This is the exact dilemma that confronts the change mantra of the Buhari government. Can it take the difficult but politically-correct road of clashing with the market and putting to an end the capitalist system or will it try to implement reforms within the bounds of the market? To take the first road (the revolutionary road), Buhari would have to be prepared to ditch the ruling elite (his class) and join the ranks of the working masses and combative youth whose entire life and future depends on the fulfillment of his promises. This would mean building a mass movement to sweep away both the capitalist economic and political architecture including the cabals and powerful interests that are beneficiaries of the capitalist-induced condition of mass penury in the midst of abundance and wish it to continue. To take the second road of working within the capitalist system (the reformist road), Buhari would have to balance between the conflicting interests in his own political party and the political establishment hoping to satisfy these interests while saving a few pennies to implement some social programmes. This is not a revolutionary road but one of compromise and inevitably, failure to bring real change.
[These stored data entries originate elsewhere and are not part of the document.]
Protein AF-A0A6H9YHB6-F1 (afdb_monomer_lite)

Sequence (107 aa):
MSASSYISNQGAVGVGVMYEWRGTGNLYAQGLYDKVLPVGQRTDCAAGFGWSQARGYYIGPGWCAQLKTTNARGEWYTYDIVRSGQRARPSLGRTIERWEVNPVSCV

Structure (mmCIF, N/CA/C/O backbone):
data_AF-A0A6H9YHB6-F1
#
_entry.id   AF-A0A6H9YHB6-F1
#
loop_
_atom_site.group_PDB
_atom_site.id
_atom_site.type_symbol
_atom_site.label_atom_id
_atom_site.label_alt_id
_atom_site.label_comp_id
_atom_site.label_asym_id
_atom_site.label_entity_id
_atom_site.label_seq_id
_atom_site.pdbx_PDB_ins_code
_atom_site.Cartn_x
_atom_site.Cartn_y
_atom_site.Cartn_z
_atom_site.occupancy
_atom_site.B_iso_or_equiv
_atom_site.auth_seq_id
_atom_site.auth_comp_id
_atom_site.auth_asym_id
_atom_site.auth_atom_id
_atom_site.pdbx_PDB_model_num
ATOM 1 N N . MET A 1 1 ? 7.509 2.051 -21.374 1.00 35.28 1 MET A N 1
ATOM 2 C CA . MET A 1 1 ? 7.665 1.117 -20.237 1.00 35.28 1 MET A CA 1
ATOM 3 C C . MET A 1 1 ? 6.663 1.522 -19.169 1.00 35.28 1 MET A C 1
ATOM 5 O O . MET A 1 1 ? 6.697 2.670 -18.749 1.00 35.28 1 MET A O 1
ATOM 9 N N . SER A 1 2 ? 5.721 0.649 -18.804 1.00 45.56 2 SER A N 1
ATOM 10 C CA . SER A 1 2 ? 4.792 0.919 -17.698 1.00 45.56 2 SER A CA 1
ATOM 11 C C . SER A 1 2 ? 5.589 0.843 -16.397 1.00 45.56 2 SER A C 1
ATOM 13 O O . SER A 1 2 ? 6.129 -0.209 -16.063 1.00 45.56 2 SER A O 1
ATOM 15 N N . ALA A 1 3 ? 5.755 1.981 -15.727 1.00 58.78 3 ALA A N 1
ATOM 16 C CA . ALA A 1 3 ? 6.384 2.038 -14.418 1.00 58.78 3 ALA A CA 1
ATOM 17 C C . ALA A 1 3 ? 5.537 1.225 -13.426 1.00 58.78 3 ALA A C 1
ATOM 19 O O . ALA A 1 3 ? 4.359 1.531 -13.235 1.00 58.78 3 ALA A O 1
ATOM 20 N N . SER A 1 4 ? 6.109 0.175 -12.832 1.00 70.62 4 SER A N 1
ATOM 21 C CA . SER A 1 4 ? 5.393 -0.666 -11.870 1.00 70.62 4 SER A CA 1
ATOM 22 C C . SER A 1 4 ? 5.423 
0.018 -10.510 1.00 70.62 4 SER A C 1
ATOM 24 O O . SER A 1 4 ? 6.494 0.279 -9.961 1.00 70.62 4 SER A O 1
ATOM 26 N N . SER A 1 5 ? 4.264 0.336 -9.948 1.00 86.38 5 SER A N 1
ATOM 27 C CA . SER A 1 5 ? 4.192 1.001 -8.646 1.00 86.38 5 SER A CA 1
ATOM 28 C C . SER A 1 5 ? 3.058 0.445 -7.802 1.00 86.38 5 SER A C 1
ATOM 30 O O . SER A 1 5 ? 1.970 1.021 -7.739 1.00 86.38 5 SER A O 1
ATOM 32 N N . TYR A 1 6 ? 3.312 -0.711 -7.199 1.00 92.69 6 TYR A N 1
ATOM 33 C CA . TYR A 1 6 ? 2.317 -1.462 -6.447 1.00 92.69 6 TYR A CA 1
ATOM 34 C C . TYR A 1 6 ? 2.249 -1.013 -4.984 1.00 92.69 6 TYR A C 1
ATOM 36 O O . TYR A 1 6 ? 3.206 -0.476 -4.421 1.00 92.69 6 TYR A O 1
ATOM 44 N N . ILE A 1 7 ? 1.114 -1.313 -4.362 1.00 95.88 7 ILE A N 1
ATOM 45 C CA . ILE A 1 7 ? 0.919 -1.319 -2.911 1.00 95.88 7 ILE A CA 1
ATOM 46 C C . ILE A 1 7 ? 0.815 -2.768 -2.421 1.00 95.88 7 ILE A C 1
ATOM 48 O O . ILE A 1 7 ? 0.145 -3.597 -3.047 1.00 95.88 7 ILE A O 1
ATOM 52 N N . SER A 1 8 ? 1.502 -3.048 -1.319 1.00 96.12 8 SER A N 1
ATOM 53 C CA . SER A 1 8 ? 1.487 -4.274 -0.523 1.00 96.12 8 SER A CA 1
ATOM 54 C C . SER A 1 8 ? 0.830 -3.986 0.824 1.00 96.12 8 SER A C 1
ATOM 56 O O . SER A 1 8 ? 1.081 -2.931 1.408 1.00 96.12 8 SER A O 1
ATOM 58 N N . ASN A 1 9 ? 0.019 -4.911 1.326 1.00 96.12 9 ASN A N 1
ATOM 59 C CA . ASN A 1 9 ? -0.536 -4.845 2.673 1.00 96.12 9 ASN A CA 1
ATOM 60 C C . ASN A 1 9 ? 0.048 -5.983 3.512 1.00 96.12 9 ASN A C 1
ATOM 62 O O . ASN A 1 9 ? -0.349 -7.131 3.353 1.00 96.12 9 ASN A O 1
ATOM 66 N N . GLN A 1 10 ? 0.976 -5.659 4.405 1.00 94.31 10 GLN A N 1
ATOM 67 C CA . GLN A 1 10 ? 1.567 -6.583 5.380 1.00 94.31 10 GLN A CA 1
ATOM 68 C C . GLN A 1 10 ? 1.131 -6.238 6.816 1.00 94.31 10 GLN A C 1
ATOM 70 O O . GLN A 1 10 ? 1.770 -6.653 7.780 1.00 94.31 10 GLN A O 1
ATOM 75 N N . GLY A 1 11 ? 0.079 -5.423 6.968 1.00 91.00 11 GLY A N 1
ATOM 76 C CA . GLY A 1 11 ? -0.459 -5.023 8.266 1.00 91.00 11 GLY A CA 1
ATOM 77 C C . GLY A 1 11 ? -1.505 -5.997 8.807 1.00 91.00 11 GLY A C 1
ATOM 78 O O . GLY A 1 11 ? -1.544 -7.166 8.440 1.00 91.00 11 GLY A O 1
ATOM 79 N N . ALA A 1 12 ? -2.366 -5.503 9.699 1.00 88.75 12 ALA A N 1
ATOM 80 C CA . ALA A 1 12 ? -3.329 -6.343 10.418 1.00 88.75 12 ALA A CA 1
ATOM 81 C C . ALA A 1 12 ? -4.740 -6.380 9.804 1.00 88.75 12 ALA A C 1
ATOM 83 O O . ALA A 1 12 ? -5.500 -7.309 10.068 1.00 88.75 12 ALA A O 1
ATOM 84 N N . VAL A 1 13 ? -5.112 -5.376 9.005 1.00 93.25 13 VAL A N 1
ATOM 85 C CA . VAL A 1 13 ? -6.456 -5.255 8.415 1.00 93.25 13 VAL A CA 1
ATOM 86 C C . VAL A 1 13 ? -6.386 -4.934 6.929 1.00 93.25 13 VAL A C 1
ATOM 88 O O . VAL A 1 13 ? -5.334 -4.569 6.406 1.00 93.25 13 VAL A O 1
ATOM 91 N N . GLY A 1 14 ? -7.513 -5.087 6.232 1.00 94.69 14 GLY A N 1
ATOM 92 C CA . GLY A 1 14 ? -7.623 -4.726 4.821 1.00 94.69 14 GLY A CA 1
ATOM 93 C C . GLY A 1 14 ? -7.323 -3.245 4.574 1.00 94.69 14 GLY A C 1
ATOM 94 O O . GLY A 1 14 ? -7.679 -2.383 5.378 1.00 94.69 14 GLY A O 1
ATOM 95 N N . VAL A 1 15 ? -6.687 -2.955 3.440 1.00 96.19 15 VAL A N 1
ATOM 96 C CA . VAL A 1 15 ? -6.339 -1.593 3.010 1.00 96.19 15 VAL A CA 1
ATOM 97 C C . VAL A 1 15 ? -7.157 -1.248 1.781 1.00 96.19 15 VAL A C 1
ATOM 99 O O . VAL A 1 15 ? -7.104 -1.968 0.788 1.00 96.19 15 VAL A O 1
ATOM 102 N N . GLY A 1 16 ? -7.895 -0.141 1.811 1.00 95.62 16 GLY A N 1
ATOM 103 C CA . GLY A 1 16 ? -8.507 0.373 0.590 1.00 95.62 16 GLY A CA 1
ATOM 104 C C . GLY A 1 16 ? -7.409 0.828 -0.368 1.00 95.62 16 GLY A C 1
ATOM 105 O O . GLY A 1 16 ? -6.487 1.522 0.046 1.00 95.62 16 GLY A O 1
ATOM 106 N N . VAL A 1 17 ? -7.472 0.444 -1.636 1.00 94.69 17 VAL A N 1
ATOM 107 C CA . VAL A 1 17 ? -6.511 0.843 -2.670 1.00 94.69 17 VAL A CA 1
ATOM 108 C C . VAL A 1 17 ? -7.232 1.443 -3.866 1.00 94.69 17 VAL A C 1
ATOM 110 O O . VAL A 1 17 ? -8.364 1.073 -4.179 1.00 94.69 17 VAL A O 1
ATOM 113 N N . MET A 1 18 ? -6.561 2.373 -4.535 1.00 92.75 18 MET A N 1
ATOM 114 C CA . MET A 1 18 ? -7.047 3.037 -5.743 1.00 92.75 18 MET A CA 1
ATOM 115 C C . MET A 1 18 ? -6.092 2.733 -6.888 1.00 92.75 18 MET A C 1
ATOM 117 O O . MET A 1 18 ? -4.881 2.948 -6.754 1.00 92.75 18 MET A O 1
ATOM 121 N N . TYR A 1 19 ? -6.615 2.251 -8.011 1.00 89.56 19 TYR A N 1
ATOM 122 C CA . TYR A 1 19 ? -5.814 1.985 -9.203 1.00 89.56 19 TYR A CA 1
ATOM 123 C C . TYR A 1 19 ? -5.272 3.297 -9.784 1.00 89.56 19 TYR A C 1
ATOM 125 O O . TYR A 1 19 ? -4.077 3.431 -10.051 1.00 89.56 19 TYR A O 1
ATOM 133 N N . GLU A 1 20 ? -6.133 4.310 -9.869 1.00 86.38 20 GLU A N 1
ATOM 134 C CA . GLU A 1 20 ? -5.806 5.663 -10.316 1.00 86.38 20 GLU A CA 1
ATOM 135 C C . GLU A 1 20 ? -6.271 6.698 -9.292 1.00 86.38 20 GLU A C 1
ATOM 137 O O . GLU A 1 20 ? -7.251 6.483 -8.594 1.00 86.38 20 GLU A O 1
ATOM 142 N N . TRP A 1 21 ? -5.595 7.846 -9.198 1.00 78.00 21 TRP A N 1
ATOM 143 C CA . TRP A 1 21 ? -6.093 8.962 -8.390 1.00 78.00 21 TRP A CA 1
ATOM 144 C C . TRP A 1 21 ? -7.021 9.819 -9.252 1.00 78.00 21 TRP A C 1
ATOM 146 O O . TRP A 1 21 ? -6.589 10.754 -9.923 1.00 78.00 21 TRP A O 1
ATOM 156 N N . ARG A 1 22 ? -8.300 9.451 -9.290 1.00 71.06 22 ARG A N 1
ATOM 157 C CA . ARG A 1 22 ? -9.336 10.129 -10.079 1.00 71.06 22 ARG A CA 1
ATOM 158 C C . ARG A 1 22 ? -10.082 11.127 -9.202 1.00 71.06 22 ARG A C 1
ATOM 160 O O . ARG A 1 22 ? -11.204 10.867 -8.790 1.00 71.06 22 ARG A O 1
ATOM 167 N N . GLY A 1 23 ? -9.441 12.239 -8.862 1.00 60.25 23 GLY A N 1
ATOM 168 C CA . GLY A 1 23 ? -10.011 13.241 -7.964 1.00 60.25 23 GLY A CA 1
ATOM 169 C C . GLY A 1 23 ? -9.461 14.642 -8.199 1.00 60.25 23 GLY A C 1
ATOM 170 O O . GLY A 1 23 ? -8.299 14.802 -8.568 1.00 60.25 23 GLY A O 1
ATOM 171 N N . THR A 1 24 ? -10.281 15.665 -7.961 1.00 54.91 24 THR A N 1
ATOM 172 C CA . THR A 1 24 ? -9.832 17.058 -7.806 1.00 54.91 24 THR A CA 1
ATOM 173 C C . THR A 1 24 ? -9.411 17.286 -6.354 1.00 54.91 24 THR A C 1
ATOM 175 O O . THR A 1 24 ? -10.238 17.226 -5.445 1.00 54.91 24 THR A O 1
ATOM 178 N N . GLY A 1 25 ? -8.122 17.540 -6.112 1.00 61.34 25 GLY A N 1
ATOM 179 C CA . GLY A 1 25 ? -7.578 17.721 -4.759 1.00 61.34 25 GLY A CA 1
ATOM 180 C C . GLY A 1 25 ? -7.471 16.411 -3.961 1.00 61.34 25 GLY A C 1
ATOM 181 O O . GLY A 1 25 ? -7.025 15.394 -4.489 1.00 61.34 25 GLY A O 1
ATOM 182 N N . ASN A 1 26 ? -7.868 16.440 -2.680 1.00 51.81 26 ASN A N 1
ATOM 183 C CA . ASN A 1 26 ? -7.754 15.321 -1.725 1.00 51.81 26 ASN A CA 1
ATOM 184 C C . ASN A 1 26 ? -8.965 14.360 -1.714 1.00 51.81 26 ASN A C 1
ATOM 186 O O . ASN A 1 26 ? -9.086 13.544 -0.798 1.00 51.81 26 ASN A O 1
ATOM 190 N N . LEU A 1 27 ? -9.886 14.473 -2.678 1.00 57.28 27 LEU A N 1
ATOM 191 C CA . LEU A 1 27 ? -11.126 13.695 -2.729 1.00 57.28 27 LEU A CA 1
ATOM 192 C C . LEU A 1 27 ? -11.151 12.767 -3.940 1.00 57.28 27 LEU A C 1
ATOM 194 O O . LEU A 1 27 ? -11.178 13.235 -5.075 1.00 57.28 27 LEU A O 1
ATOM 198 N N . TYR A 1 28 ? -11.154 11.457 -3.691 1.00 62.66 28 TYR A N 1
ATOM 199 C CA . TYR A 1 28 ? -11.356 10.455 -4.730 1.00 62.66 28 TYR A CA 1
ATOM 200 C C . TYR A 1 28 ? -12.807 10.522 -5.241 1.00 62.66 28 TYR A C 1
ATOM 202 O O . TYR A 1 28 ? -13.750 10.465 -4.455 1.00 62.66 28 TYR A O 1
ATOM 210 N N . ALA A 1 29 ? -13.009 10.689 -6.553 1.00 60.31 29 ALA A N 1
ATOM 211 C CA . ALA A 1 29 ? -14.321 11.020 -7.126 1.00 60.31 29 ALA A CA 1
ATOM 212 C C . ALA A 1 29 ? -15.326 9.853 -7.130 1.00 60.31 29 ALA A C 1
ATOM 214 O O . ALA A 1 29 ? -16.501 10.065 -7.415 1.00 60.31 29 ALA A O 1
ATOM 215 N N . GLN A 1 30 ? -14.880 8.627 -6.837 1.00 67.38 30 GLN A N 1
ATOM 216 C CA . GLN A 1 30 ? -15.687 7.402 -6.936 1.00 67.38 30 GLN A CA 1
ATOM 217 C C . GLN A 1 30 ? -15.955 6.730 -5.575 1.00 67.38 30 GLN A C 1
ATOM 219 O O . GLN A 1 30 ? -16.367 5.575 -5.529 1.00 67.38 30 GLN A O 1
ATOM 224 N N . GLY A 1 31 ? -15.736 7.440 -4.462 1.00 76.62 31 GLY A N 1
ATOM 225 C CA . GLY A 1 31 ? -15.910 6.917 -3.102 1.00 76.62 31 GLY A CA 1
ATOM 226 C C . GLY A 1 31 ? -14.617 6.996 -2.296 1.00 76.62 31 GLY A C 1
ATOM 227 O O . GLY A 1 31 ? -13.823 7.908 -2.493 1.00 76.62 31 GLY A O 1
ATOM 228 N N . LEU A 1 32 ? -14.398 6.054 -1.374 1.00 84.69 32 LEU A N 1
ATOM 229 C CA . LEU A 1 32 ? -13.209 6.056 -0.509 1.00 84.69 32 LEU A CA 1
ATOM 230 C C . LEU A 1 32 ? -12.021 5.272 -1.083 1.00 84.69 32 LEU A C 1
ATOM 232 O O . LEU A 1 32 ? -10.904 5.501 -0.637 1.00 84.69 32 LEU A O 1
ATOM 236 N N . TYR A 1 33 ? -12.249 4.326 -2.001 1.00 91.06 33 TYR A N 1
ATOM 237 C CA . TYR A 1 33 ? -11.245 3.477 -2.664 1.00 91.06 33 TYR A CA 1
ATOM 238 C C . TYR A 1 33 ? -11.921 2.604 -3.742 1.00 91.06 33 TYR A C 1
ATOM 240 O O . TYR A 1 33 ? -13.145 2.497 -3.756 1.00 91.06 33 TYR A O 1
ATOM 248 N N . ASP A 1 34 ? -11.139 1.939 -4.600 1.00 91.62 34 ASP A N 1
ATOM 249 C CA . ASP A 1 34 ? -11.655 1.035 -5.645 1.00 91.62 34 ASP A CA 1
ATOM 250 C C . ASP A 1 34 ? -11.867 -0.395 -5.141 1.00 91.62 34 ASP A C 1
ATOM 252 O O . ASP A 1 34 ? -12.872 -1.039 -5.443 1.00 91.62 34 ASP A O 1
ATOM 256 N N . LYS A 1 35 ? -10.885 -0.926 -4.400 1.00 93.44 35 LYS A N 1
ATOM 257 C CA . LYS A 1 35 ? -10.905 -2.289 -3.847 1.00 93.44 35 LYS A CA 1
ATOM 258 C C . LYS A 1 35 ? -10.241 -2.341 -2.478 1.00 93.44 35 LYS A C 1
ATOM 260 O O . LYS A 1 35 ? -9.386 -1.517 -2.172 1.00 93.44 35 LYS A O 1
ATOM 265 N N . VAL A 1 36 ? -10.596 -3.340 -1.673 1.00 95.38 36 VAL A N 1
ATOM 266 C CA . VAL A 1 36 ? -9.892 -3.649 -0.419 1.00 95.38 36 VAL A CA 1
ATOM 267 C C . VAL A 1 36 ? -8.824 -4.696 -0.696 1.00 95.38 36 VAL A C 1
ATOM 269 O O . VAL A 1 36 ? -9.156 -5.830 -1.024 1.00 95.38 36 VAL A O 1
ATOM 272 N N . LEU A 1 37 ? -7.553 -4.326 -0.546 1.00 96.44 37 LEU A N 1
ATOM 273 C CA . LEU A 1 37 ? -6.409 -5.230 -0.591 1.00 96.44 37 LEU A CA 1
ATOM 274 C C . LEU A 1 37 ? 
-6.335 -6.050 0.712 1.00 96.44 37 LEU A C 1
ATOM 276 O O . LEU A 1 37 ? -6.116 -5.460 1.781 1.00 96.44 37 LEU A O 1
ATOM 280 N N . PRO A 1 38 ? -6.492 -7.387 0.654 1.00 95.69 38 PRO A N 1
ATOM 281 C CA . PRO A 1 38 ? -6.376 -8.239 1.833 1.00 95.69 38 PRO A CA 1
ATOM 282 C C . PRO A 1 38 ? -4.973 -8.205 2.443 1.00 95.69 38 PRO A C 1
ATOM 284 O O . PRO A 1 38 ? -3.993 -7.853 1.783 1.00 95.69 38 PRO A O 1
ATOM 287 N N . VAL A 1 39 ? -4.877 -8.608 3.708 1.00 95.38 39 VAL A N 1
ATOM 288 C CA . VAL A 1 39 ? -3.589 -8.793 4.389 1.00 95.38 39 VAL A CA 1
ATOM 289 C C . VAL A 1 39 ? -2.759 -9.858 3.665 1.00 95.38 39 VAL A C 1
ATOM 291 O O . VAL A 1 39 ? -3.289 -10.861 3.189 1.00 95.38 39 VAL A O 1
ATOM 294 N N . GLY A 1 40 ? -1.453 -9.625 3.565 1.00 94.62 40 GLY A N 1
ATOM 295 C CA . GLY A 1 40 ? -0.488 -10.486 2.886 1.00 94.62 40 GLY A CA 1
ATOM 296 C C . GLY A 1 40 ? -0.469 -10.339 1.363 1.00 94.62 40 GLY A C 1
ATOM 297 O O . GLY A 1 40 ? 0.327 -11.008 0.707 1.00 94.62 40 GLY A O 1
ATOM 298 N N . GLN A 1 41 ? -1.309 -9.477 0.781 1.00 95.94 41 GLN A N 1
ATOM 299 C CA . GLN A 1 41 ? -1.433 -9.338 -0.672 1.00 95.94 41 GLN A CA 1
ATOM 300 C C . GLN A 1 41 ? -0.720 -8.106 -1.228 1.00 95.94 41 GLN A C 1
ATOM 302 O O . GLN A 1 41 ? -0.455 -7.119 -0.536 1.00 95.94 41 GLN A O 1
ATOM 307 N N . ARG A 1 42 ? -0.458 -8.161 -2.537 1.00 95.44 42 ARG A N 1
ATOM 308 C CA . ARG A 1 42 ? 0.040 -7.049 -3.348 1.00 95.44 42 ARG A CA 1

BUHARI: A CAPITALIST REFORMER DOOMED TO FAIL
From all indications, Buhari will follow the second road. Recently, Buhari declared he would continue with privatization policies a corner stone of capitalism. And this is not a surprise. For all his righteousness, Buhari remains a member of the ruling elite, of the Northern ruling oligarchy extraction, and has no vision of an alternative to capitalism. His promised social reforms and purported Spartan lifestyle, laudable as they are, are merely products of his personal feelings that the system could be fairer and just. But this is at best a completely illogical expectation from a system that thrives on profit. He appears “progressive” relative to other members of the ruling elite only because he still lives in and subscribes to the philosophy of a bygone capitalist era that which existed in a period just before the collapse of the Soviet Union and other Stalinist states when many capitalist leaders in Africa and other third world countries favored a policy of state intervention in the economy and controlled markets, a policy that was dumped by the onset of neo-liberal “open markets”, and pro-imperialist, policies.
Buhari came to power in 1983 and left in 1985 – four good years before the Berlin Wall came crashing down and the cold war ended. But since then, neo-liberalism or laissez-faire capitalism has taken over; largely fueled by the ideological triumphalism over the collapse of the stalinist Soviet Union which the ruling class wrongly interpreted as the defeat of socialism. Having been relieved of the constant worry of a “communist” revolution, the defenders of the capitalist system are now able to go on a rapid neo-liberal offensive cutting wages and social programmes in their tow and even in the midst of economic growth. The result is a grotesque social inequality with just 85 individuals having the same wealth as the 3.5 billion poorest people in the world.
In today’s capitalist system, Buhari is an anachronism. Even in 1983 when he was a military head of state and wielded far more powers, his war against corruption which included efforts to prevent hoarding of essential goods and attempts to curb luxurious spending came up against the brick wall of the system. This is aside the enormous human rights violations his regime committed that included soldiers flogging civil servants and members of the public as well as jailing of journalists and other opponents of government. In 1984, the Buhari/Idiagbon regime carried out one of the most far-reaching attacks on public education by dismantling the cafeteria system in the public universities. As far as the regime, which came into power also in a similar period of economic crisis as we have today, was concerned, all was fair game in its efforts to curb waste and corruption in the system. No distinction existed for Buhari between the corrupt elite and the ordinary people who are victims of the capitalist system. When he was removed in a coup in 1985, there was no report of a protest. Actually many heaved a sigh of relief.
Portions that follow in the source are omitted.